Bande dessinée

Daniel Blancou

Retour à Saint-Laurent des arabes

illustration
photo libraire

Chronique de Mélanie Andrieu

Librairie Cultura (Aubagne)

2012 marque la commémoration des cinquante ans des Accords d’Évian et la fin de la guerre d’Algérie. À cette occasion, Delcourt publie deux histoires complètes de qualité, narrées avec sérieux et précision. L’une se concentre sur les prémisses de la guerre, l’autre sur ses injustes conséquences.

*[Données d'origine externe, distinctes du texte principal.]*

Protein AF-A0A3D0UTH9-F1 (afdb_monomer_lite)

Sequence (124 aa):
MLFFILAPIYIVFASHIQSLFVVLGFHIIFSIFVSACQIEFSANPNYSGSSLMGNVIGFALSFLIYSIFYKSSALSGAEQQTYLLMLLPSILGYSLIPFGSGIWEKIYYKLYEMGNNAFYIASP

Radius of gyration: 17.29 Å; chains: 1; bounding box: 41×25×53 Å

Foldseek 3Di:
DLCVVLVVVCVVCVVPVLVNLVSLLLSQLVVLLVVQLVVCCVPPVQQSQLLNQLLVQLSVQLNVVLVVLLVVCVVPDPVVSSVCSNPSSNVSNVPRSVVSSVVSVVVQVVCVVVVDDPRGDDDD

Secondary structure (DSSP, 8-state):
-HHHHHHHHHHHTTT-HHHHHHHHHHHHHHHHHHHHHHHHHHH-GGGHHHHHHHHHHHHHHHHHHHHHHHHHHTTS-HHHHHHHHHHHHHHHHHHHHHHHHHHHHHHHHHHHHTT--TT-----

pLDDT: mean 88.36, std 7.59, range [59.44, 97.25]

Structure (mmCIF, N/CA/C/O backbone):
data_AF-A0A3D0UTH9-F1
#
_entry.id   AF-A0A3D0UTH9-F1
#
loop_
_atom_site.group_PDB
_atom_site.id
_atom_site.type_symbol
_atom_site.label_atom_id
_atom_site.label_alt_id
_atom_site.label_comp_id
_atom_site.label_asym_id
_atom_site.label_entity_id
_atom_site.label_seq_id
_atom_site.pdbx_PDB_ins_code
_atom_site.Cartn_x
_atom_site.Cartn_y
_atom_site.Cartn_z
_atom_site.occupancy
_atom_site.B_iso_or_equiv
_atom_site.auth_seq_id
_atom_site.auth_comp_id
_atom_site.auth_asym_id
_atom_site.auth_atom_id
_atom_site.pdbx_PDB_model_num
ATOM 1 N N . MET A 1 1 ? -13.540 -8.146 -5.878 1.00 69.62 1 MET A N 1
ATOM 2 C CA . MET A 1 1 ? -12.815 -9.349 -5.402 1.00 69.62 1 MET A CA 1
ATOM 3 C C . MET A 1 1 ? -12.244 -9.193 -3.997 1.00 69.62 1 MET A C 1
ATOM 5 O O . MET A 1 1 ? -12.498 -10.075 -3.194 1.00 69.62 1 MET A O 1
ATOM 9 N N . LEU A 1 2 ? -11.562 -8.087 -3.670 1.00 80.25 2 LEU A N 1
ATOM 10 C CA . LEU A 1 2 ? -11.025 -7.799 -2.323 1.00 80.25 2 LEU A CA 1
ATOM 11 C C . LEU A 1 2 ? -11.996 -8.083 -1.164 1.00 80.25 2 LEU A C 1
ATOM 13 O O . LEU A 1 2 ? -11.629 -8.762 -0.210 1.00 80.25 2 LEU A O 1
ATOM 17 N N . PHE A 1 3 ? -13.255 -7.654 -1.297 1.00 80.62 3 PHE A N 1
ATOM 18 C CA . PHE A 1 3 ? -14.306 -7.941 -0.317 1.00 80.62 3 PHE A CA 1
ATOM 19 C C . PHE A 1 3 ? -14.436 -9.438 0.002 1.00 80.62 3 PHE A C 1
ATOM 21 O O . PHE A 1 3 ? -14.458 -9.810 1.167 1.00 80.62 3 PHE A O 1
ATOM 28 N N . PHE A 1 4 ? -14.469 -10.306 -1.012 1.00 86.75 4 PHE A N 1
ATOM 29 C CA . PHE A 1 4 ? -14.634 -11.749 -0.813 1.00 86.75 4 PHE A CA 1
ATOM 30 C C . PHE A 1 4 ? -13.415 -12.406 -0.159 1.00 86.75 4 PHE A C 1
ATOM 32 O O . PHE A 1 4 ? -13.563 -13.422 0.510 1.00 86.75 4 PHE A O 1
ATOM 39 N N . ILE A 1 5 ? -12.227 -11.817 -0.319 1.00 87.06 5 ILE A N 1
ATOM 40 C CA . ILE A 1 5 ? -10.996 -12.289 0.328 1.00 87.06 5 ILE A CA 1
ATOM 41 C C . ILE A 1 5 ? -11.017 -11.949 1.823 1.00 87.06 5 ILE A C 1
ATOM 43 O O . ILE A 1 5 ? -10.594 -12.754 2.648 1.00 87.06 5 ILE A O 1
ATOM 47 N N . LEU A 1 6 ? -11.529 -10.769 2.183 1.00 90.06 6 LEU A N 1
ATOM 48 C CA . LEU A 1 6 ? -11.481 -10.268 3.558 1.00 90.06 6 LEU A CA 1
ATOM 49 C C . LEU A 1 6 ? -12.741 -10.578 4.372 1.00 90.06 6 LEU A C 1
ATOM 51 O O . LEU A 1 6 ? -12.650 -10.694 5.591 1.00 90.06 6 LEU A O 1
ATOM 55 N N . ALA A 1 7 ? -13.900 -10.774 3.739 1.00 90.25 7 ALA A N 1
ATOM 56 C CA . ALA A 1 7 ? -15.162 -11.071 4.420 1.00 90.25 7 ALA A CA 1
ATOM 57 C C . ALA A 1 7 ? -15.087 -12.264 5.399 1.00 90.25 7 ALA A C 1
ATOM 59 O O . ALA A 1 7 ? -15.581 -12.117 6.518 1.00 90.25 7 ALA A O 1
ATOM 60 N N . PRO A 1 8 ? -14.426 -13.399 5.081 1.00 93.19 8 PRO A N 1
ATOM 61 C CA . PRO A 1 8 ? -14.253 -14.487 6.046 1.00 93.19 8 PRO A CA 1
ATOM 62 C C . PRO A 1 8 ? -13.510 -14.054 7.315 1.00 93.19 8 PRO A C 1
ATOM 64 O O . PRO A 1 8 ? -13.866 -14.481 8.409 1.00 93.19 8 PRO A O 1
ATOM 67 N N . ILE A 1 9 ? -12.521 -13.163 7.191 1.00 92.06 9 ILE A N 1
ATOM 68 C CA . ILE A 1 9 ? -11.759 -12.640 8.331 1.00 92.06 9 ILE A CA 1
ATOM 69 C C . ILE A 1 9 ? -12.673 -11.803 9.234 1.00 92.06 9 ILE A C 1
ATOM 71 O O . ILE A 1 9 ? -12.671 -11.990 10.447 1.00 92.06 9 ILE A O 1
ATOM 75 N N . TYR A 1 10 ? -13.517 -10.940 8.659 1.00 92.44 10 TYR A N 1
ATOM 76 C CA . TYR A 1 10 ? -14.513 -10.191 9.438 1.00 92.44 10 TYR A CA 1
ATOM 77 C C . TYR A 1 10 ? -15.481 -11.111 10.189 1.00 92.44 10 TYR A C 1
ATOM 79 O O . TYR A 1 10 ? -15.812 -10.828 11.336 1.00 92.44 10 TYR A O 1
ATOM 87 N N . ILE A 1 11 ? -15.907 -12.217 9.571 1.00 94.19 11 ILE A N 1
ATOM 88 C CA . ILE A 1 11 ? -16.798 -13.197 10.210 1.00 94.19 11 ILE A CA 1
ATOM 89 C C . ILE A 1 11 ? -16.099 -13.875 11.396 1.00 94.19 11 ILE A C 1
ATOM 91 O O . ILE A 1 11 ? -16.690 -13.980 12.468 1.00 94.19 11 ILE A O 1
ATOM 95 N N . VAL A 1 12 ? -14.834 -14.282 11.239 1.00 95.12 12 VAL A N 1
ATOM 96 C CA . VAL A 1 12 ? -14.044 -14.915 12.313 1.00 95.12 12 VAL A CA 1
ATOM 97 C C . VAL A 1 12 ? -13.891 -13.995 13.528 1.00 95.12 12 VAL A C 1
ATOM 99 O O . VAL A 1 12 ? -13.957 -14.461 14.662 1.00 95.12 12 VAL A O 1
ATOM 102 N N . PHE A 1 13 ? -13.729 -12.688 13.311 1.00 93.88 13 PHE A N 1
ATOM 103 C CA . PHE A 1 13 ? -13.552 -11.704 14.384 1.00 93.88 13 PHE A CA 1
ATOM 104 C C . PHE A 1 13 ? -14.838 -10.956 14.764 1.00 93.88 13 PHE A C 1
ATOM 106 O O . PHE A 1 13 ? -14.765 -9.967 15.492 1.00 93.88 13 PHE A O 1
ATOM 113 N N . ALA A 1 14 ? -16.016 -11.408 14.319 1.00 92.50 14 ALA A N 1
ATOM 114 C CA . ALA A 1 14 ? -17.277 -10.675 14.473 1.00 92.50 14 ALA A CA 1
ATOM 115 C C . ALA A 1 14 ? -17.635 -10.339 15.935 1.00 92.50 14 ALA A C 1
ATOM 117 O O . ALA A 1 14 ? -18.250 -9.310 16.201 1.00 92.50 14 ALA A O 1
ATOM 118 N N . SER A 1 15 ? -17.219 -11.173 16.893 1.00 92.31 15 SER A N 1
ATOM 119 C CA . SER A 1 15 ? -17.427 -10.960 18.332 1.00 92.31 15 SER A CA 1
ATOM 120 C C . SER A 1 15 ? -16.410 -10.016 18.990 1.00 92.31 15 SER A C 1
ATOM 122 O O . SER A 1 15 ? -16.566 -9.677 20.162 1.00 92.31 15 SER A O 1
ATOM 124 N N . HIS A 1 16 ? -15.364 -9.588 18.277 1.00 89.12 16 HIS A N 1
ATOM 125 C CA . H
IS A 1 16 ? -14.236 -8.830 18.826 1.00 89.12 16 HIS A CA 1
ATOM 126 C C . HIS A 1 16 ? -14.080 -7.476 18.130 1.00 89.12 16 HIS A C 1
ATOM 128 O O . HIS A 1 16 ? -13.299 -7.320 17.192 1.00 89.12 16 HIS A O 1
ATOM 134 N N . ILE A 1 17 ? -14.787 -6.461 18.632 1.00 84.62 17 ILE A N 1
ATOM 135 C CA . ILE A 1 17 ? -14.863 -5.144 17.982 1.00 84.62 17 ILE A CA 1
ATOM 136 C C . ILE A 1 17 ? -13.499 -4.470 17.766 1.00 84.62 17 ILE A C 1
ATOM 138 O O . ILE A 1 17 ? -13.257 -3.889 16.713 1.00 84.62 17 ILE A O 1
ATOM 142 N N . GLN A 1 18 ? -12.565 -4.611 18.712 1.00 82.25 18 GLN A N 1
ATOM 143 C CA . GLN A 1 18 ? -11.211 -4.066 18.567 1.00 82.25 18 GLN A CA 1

Leçons coloniales nous plonge dans l’Algérie du début de l’insurrection. Le dessin de Djillali Defali porte le scénario d’Azouz Begag, qui retrace la vie de ses parents à Sétif avant les événements du 8 mai 1945. Marie Delmas, institutrice, arrive de métropole pour prendre son premier poste. Elle souhaite poursuivre le projet de son père de promouvoir la scolarisation de tous les enfants : un combat difficile au cœur de Sétif qui s’échauffe. Les protagonistes, tels les jeunes Amor et Fatma, épris de liberté, évoluent dans un contexte compliqué où la tension se développe dans les humiliations des colons français, le développement du Parti Populaire algérien et la misère quotidienne. L’expulsion de Messali Hadj (fondateur et chef du PPA) entraîne émeutes et appels à la révolte pour réclamer l’indépendance. La victoire des Alliés contre les nazis marque le début de l’insurrection. À Sétif s’enchaînent violence et répressions qui mèneront à la guerre. Le second ouvrage, Retour à Saint-Laurent des Arabes, revient sur l’histoire des harkis réfugiés en France et restitue les témoignages des parents de l’auteur, Daniel Blancou. Ces derniers ont été instituteurs dans le camp militaire de Saint-Maurice-l’Ardoise, situé à Saint-Laurent-des-Arbres dans le Gard, péjorativement appelé « Saint-Laurent-des-arabes ». Arrivés en 1967, ils y passent neuf années jusqu’à la révolte qui mènera à la fermeture du camp. Peu informés des événements algériens, ils sont nommés à ces postes sans connaître la détresse des harkis qui ont fui les massacres et se retrouvent parqués dans ces camps. Si le rude quotidien leur a permis de mieux connaître les familles et leurs coutumes, ils regrettent avec le recul de ne pas avoir mesuré l’ampleur des souffrances des populations. L’alternance du passé et du présent rythme le récit au plus près de ce qui fut leur histoire. Daniel Blancou choisit un graphisme simple et efficace qui sert bien son propos. Documenté, il apporte un grand soin à la reconstitution des lieux et à l’histoire du camp. Son ouvrage répond au besoin de reconnaissance des harkis et confirme son talent. Ces récits posent deux regards complémentaires sur la guerre d’Algérie, thème finalement peu développé en bande dessinée. Les témoignages présentés contribuent à mieux comprendre et ravivent les mémoires.